Evaluate $\oint\limits_C {xydx + yzdy + zxdz} $ around the triangle with vertices $(1,0,0), (0,1,0), and (0,0,1)$, oriented clockwise as seen from the point $(1,1,1)$

My reasoning

Since Stokes's theorem says that we can sum up individual microscopic rotations, i.e. we can turn a line integral into a double integral:

$$\oint\limits_C {xydx + yzdy + zxdz} = \iint\limits_D {\nabla \times \vec F \cdot \hat NdS} = - \iint\limits_D {(y,z,x) \cdot \hat NdS}$$

Then, I used parametrization $r = (u,v,1 - u)$.

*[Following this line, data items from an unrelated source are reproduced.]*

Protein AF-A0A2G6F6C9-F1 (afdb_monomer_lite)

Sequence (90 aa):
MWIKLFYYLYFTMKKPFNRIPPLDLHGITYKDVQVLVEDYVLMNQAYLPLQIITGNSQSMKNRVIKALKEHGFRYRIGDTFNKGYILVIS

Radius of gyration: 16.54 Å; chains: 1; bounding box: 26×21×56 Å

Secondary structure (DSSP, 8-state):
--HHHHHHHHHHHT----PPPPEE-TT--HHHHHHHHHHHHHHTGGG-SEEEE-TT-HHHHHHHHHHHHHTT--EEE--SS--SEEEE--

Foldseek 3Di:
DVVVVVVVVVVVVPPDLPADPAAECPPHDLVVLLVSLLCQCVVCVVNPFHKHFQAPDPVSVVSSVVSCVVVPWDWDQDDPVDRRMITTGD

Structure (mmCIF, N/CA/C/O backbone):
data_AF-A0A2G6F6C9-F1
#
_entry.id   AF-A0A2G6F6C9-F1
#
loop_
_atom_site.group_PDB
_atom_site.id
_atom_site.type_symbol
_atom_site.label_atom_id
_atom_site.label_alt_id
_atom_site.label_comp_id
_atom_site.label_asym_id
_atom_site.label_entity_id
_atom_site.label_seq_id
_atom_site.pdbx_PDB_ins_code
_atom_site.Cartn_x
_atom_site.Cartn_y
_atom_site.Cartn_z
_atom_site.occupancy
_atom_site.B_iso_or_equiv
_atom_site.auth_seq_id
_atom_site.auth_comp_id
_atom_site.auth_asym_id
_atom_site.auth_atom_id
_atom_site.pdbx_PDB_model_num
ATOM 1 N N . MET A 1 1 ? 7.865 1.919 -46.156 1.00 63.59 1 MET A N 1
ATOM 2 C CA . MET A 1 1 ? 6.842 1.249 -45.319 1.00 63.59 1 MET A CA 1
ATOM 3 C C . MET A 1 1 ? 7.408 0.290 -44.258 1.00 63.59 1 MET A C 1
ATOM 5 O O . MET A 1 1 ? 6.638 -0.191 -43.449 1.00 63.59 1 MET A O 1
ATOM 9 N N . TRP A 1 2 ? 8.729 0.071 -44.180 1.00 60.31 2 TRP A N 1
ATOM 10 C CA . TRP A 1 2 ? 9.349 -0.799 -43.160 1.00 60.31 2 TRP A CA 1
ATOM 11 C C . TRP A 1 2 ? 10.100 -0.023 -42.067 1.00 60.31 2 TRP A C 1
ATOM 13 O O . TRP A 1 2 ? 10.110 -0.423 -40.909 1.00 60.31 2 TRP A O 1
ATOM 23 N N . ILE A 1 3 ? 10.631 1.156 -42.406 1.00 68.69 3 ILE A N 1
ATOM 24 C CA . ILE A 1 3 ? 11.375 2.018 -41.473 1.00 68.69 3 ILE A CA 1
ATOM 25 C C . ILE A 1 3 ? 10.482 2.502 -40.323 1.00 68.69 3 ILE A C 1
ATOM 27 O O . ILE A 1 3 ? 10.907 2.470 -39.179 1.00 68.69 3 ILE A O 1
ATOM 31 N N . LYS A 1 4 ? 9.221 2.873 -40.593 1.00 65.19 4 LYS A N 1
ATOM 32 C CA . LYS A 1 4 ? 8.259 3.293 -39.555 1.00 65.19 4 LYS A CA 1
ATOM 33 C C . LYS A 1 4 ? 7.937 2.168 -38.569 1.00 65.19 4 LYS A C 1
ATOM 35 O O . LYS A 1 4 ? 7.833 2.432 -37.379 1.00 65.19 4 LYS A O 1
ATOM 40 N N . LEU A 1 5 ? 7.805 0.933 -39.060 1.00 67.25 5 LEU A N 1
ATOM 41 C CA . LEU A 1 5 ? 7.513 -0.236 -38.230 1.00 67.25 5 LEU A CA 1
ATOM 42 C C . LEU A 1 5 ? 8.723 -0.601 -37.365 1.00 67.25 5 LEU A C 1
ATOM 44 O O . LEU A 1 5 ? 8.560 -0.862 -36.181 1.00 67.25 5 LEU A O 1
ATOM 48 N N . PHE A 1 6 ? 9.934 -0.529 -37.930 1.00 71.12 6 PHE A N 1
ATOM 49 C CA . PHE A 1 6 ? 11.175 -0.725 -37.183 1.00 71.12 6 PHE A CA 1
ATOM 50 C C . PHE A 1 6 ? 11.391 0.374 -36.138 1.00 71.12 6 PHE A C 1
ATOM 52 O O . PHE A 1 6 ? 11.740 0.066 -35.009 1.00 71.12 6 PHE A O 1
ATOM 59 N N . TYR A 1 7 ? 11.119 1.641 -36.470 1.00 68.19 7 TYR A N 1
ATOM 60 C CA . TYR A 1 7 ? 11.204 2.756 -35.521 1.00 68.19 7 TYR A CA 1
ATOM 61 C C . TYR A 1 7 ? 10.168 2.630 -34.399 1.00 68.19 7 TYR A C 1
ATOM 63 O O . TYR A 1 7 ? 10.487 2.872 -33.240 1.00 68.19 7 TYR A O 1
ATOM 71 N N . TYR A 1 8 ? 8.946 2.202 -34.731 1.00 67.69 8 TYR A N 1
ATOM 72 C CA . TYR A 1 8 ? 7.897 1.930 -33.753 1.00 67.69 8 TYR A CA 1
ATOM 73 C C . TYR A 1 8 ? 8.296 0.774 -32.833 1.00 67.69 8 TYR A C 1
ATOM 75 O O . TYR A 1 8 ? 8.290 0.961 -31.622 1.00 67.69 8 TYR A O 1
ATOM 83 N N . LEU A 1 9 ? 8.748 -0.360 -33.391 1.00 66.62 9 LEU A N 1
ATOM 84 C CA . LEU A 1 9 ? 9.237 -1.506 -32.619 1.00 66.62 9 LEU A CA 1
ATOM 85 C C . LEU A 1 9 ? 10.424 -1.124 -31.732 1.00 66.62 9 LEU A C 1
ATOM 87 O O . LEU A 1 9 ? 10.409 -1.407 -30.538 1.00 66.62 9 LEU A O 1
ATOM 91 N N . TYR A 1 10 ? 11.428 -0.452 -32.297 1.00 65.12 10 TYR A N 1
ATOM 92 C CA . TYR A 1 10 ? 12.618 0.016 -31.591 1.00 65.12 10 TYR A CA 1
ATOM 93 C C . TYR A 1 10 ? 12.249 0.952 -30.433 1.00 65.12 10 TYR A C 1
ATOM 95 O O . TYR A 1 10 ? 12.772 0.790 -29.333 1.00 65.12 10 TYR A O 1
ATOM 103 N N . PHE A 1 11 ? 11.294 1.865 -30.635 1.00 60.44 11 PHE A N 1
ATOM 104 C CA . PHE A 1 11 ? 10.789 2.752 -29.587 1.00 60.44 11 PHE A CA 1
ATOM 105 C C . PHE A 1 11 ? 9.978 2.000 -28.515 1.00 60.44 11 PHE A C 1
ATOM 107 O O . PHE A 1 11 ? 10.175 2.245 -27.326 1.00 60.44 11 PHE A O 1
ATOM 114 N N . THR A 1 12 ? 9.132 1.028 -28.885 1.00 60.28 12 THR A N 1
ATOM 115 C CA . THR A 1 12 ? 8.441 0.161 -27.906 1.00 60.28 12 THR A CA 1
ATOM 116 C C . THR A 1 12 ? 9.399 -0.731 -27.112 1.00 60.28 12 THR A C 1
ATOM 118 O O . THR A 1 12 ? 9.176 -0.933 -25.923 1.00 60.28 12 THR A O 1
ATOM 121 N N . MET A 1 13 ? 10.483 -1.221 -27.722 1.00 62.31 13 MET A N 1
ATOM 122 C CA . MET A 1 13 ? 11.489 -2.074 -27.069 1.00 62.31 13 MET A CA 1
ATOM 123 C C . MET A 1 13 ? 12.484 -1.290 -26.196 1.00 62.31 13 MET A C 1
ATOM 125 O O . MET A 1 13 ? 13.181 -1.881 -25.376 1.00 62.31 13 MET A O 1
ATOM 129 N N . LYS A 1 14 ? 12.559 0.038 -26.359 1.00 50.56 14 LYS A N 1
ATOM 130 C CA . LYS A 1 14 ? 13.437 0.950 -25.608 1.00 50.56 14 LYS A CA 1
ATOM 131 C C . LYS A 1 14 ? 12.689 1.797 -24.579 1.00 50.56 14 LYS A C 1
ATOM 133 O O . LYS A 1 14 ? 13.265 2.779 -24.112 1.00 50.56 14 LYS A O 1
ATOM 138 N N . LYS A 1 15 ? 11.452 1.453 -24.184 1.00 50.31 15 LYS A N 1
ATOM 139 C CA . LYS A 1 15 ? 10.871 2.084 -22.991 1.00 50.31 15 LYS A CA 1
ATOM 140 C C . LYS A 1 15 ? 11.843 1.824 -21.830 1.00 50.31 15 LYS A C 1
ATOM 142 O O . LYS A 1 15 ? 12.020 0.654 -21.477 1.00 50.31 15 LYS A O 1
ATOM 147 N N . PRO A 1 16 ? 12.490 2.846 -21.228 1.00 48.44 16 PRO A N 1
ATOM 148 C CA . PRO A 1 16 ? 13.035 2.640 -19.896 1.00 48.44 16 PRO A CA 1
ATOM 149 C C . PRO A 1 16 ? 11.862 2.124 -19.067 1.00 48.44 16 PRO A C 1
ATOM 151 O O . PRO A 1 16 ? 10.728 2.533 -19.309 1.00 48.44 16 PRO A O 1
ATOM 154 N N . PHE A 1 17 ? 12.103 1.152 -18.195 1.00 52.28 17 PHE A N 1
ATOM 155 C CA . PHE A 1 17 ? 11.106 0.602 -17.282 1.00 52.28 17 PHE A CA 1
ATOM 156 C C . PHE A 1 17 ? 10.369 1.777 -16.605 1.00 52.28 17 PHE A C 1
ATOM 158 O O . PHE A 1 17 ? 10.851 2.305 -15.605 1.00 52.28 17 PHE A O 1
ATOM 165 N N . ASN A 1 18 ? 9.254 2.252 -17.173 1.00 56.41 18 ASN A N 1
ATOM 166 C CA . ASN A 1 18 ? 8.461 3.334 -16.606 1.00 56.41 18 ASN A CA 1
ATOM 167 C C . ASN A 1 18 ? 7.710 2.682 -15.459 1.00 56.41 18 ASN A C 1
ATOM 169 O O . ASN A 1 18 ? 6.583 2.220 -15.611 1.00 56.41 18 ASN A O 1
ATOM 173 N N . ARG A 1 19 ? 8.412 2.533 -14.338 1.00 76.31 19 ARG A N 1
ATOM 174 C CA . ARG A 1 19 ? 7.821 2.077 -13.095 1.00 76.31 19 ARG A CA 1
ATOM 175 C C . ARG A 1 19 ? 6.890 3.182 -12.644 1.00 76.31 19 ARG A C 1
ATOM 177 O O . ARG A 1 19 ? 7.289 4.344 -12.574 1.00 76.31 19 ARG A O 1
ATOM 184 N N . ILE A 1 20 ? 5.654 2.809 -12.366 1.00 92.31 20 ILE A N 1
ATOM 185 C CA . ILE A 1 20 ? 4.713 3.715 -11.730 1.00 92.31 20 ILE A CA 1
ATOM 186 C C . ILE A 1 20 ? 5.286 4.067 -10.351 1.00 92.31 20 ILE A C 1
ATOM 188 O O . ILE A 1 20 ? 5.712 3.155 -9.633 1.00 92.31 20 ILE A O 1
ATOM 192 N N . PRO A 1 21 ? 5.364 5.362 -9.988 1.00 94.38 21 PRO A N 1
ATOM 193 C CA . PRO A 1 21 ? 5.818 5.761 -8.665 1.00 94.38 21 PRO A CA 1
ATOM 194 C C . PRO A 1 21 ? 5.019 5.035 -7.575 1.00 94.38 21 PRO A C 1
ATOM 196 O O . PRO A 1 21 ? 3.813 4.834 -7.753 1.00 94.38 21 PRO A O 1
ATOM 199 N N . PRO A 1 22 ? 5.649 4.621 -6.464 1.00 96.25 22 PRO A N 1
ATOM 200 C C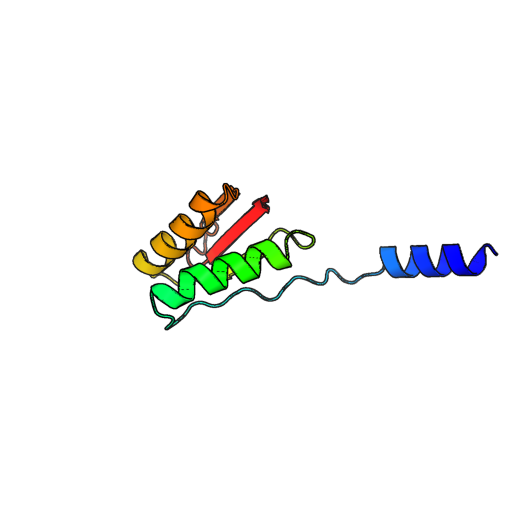A . PRO A 1 22 ? 4.924 3.989 -5.374 1.00 96.25 22 PRO A CA 1
ATOM 201 C C . PRO A 1 22 ? 3.817 4.896 -4.831 1.00 96.25 22 PRO A C 1
ATOM 203 O O . PRO A 1 22 ? 4.020 6.101 -4.677 1.00 96.25 22 PRO A O 1
ATOM 206 N 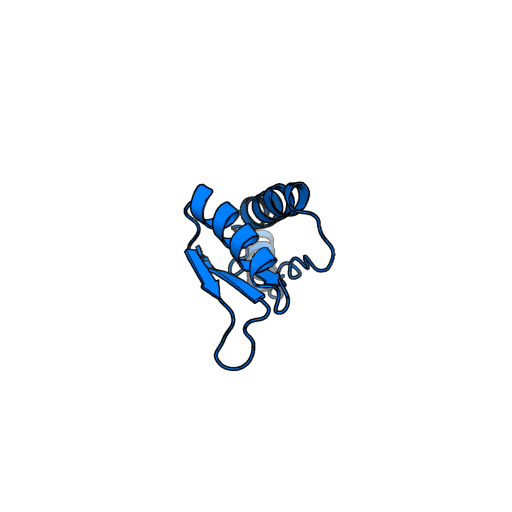N . LEU A 1 23 ? 2.665 4.314 -4.505 1.00 97.38 23 LEU A N 1
ATOM 207 C CA . LEU A 1 23 ? 1.596 5.023 -3.806 1.00 97.38 23 LEU A CA 1
ATOM 208 C C . LEU A 1 23 ? 1.961 5.147 -2.325 1.00 97.38 23 LEU A C 1
ATOM 210 O O . LEU A 1 23 ? 1.992 4.140 -1.618 1.00 97.38 23 LEU A O 1
ATOM 214 N N . ASP A 1 24 ? 2.227 6.361 -1.850 1.00 96.50 24 ASP A N 1
ATOM 215 C CA . ASP A 1 24 ? 2.497 6.626 -0.436 1.00 96.50 24 ASP A CA 1
ATOM 216 C C . ASP A 1 24 ? 1.210 6.998 0.315 1.00 96.50 24 ASP A C 1
ATOM 218 O O . ASP A 1 24 ? 0.508 7.935 -0.063 1.00 96.50 24 ASP A O 1
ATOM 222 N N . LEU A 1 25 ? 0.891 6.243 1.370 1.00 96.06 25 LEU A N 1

The surface element turns out to be $$d{\mathbf{S}} = \frac{{\partial (x,y,z)}}{{\partial (u,v)}}dudv = (1,0,1)dudv$$

So, the integral is $$\iint\limits_{D'} {u + vdudv} = \int\limits_0^1 {\int\limits_0^{1 - v} {u + vdudv = \int\limits_0^1 {(1 - v)v + \frac{{{{(1 - v)}^2}}}{2}dv} = \frac{1}{2}\int\limits_0^1 {1 - {v^2}dv} = \frac{1}{2}\int\limits_0^1 {1 - {v^2}dv} = \frac{1}{3}} } $$

According to the answer, it should be $1/2$. Is this correct application of Stokes's theorem?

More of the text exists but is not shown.